**What the task asks**
Start at the line in the entries below that contains "ATOM 175 N N", stop at the line that contains "ATOM 182 C CA", and output exactly the lines in that span, both ends included.

----

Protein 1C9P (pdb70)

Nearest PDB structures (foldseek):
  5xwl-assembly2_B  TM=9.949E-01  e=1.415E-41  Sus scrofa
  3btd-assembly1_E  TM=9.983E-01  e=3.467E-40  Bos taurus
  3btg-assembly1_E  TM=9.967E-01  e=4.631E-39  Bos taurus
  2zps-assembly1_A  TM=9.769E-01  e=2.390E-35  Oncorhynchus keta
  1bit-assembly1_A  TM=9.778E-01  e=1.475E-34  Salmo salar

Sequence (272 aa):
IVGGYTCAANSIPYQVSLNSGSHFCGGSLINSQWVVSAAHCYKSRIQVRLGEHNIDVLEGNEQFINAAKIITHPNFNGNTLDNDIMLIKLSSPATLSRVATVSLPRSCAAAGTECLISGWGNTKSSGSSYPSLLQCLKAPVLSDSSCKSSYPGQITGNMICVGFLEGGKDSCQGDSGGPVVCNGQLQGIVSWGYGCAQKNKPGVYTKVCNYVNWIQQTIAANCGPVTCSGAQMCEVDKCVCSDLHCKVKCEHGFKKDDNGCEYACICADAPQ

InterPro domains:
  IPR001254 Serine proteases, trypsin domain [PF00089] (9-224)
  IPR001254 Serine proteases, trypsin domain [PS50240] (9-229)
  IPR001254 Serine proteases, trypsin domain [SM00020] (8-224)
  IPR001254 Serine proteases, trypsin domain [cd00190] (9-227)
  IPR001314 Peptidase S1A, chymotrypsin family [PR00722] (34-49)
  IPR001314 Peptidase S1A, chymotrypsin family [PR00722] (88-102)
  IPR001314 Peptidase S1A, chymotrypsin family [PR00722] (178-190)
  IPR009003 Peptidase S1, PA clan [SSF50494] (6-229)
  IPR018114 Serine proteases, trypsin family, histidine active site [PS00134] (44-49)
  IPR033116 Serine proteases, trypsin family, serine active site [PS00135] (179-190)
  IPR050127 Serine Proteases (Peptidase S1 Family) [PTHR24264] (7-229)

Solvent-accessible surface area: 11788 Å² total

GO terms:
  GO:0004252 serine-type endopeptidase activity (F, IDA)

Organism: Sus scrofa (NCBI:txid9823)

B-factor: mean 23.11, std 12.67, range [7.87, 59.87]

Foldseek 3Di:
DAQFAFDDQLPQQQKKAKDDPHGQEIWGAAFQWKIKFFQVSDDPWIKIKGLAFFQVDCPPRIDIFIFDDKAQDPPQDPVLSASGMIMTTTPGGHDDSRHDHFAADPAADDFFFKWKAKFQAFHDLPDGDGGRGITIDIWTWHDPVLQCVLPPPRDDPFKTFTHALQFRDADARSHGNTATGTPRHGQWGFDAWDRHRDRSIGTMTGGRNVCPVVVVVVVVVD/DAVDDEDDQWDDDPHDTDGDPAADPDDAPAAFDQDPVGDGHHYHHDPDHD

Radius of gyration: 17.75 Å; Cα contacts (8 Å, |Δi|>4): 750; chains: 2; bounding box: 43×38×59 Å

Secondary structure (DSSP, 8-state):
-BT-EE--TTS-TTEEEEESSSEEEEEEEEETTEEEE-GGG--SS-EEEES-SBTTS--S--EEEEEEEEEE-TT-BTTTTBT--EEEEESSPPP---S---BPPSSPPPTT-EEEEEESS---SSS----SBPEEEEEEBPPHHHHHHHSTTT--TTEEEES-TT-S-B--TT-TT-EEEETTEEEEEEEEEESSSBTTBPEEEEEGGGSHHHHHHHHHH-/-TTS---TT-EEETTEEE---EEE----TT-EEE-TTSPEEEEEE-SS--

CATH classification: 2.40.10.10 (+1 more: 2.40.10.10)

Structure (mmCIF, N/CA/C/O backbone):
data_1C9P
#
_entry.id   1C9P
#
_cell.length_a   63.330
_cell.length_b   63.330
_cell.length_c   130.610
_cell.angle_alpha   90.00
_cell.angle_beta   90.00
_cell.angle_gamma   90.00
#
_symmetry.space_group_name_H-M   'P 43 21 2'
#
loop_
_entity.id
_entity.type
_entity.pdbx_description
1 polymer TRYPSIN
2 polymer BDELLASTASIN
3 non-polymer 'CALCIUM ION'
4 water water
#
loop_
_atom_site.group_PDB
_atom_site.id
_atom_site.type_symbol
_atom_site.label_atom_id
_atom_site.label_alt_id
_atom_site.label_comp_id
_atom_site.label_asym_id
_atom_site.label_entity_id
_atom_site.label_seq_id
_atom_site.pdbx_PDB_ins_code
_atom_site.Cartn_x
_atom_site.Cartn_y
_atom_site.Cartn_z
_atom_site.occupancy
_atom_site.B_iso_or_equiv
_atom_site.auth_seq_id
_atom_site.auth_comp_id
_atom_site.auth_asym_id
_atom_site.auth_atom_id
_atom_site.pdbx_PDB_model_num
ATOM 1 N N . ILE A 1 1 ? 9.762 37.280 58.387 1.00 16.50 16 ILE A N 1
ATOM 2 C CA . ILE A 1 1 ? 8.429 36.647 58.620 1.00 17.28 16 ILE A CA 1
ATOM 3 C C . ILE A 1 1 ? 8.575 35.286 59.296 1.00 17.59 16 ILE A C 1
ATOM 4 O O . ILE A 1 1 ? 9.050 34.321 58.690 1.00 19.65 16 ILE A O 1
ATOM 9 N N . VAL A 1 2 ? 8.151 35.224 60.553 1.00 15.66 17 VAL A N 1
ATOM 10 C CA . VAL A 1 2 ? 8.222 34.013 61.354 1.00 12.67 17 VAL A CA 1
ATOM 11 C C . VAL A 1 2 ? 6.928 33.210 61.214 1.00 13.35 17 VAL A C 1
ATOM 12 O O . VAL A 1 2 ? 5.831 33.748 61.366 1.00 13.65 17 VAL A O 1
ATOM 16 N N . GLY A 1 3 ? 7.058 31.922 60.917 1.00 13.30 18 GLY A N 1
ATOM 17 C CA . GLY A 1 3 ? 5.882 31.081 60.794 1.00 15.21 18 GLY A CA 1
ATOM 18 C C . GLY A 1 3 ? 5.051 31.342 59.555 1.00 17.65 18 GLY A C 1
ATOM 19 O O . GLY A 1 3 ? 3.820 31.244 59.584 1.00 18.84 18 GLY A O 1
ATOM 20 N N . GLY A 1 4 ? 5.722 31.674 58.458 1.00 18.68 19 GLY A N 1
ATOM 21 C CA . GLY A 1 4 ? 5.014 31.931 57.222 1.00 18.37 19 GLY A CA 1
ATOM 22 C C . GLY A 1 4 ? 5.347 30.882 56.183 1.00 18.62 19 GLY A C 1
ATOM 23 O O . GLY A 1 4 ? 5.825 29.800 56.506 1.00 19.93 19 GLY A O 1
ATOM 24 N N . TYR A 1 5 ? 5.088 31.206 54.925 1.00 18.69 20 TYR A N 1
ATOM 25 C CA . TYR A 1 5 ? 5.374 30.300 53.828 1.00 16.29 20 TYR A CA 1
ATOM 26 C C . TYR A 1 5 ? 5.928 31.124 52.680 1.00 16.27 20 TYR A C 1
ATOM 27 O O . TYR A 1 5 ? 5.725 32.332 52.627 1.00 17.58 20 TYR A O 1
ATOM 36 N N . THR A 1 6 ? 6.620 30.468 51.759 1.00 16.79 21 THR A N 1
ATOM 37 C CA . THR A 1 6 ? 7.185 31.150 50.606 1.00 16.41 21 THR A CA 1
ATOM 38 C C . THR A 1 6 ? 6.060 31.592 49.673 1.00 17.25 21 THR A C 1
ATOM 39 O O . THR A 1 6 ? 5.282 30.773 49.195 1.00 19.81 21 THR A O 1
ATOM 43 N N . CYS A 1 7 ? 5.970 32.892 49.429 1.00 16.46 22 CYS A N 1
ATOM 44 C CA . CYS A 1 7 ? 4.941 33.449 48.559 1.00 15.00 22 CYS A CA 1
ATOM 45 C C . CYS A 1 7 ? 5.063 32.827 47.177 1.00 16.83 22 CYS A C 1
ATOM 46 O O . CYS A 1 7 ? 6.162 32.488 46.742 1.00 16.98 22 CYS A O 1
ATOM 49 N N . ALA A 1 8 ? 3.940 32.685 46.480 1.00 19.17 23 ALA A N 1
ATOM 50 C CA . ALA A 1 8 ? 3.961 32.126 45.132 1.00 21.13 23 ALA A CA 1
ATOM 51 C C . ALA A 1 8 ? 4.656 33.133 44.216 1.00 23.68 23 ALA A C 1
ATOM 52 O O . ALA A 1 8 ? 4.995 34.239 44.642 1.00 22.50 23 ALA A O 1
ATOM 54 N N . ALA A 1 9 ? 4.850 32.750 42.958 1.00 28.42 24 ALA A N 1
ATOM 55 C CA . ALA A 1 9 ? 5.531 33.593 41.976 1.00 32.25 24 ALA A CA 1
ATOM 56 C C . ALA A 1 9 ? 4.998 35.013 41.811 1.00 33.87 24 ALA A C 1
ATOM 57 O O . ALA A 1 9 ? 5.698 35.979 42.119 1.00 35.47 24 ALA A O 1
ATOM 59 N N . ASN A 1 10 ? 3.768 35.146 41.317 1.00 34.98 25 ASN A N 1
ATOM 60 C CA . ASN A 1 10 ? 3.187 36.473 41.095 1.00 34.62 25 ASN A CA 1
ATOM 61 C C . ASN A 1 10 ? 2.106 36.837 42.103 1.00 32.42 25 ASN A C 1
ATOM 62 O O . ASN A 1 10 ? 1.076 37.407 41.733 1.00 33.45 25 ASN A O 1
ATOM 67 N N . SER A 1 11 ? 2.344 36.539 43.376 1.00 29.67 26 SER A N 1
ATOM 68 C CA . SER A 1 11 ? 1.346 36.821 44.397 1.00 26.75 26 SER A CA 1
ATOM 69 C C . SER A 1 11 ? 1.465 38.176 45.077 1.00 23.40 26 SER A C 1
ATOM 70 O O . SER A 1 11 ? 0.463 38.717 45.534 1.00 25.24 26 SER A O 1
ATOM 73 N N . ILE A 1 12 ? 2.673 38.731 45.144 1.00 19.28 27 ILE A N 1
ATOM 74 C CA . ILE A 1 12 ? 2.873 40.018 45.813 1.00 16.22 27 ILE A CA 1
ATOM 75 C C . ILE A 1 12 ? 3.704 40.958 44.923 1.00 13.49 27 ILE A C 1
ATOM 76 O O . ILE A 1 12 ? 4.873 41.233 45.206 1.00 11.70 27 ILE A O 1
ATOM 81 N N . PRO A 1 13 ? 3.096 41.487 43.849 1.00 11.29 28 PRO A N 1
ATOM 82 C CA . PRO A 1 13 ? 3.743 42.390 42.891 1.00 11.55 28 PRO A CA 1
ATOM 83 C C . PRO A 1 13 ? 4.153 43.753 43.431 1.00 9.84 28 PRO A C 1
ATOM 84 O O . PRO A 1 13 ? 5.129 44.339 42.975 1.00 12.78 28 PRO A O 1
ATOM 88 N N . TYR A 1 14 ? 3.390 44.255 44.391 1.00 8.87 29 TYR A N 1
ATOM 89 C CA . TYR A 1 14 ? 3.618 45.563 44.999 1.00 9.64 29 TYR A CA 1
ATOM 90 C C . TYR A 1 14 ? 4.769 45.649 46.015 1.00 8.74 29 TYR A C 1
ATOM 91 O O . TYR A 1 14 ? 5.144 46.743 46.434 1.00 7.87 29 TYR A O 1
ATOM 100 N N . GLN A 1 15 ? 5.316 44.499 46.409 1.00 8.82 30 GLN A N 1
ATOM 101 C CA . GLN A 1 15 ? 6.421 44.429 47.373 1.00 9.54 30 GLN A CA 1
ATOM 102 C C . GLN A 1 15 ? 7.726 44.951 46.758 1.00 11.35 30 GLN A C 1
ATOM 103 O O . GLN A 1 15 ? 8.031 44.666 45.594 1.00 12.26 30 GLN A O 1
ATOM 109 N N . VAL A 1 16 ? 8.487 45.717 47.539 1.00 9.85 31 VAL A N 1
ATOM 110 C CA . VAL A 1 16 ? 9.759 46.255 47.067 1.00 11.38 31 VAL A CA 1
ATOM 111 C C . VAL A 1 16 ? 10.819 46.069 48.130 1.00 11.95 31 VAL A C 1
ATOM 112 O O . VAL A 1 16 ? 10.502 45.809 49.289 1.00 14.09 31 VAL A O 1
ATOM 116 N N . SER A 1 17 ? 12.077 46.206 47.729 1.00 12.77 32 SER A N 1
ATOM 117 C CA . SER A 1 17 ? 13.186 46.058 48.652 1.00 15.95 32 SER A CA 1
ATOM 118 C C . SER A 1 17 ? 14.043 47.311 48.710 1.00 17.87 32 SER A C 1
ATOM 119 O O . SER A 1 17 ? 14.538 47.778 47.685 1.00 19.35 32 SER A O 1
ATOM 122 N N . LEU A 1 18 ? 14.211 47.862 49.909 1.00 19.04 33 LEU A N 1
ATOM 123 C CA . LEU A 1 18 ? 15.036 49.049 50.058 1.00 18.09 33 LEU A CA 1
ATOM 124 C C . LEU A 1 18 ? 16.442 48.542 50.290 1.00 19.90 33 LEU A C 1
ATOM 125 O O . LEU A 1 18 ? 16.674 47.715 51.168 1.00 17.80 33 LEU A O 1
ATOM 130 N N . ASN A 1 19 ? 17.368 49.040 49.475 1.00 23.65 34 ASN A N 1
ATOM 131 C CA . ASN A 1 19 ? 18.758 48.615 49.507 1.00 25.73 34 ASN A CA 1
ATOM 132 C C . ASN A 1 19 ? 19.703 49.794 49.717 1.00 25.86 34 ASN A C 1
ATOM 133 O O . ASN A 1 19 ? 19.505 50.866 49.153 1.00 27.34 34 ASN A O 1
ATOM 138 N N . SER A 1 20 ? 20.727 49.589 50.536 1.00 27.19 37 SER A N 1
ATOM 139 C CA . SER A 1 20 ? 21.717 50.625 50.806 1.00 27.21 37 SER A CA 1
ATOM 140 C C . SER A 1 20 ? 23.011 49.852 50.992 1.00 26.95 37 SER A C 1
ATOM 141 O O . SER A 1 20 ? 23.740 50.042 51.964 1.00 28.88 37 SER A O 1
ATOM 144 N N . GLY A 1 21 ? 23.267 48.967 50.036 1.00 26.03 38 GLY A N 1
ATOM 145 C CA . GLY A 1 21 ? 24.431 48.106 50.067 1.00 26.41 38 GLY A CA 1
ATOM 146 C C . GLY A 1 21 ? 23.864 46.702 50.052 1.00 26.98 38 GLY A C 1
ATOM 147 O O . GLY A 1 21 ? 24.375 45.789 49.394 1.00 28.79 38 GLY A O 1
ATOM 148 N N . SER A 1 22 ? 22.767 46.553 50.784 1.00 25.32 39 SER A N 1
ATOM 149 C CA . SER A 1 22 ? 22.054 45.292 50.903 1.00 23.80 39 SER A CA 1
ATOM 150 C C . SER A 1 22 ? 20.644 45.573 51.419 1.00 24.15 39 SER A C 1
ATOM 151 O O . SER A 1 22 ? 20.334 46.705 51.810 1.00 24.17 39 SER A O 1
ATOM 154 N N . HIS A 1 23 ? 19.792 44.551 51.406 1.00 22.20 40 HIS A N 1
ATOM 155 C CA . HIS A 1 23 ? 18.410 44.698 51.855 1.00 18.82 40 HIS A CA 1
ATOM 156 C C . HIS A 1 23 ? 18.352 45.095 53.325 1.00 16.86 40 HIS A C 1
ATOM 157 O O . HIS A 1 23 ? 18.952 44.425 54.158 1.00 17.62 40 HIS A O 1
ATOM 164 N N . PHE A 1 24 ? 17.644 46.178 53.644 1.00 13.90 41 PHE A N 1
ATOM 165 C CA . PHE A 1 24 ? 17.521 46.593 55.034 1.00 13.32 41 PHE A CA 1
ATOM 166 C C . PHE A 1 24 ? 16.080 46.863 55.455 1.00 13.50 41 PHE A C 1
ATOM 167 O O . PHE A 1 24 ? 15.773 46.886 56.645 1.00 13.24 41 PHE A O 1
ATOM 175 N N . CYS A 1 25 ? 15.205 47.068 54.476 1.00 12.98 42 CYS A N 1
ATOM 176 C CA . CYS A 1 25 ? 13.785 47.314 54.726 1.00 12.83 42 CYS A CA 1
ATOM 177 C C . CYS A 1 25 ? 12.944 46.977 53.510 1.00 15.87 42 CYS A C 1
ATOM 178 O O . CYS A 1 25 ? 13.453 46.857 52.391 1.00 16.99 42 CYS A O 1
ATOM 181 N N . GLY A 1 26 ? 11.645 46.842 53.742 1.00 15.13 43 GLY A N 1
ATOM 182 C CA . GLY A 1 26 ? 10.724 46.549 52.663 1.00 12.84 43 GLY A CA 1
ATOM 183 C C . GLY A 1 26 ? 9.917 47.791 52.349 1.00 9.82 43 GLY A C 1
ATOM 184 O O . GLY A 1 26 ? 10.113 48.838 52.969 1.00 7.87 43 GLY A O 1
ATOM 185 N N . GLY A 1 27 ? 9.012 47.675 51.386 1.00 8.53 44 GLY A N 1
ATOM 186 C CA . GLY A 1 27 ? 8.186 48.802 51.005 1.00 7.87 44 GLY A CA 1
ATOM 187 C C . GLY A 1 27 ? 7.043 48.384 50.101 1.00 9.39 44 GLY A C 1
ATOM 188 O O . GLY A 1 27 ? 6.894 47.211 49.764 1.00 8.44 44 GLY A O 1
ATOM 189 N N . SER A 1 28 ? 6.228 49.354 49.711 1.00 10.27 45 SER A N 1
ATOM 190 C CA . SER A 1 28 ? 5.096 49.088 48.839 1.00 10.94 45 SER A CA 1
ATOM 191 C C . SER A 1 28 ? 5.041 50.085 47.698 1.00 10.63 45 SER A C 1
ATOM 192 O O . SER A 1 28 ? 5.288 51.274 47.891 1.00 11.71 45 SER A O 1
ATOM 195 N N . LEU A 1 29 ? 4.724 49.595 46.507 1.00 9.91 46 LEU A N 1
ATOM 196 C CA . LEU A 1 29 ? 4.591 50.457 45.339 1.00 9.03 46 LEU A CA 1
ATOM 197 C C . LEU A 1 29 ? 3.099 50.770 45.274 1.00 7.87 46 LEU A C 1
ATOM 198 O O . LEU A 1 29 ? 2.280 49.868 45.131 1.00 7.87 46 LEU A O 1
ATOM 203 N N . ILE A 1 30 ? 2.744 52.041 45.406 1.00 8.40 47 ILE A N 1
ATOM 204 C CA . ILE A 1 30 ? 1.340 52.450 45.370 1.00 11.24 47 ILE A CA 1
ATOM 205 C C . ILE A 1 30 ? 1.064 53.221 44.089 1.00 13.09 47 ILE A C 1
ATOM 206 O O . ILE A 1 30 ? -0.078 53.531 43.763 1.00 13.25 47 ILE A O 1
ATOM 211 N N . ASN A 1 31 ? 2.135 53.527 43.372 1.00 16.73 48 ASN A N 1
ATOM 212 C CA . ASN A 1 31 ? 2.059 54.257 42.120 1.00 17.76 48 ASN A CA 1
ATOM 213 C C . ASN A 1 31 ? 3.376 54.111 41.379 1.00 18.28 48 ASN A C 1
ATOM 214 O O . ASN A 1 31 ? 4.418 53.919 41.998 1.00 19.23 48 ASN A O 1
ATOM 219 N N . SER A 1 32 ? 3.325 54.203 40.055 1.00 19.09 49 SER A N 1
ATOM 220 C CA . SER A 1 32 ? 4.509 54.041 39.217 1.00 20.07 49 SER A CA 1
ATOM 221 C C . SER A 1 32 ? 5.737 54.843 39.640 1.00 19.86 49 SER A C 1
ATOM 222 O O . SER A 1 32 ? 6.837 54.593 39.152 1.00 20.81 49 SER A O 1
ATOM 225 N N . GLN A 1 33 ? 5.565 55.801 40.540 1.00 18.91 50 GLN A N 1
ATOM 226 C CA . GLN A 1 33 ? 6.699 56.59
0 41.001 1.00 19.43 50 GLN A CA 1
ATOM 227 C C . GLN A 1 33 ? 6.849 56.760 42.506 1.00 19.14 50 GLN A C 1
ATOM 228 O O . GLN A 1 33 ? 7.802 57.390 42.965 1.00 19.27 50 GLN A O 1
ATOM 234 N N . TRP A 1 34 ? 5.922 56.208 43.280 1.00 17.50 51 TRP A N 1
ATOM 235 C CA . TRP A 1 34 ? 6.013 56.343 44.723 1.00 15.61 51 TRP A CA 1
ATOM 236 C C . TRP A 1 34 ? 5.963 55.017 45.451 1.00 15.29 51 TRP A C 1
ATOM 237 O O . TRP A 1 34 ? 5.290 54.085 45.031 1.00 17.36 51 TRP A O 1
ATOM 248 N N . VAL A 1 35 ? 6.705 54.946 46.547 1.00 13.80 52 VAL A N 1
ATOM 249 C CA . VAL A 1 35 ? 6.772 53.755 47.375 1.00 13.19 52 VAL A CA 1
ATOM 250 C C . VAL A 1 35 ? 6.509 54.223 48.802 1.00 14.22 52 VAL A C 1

----

**Problem solution**
ATOM 175 N N . CYS A 1 25 ? 15.205 47.068 54.476 1.00 12.98 42 CYS A N 1
ATOM 176 C CA . CYS A 1 25 ? 13.785 47.314 54.726 1.00 12.83 42 CYS A CA 1
ATOM 177 C C . CYS A 1 25 ? 12.944 46.977 53.510 1.00 15.87 42 CYS A C 1
ATOM 178 O O . CYS A 1 25 ? 13.453 46.857 52.391 1.00 16.99 42 CYS A O 1
ATOM 181 N N . GLY A 1 26 ? 11.645 46.842 53.742 1.00 15.13 43 GLY A N 1
ATOM 182 C CA . GLY A 1 26 ? 10.724 46.549 52.663 1.00 12.84 43 GLY A CA 1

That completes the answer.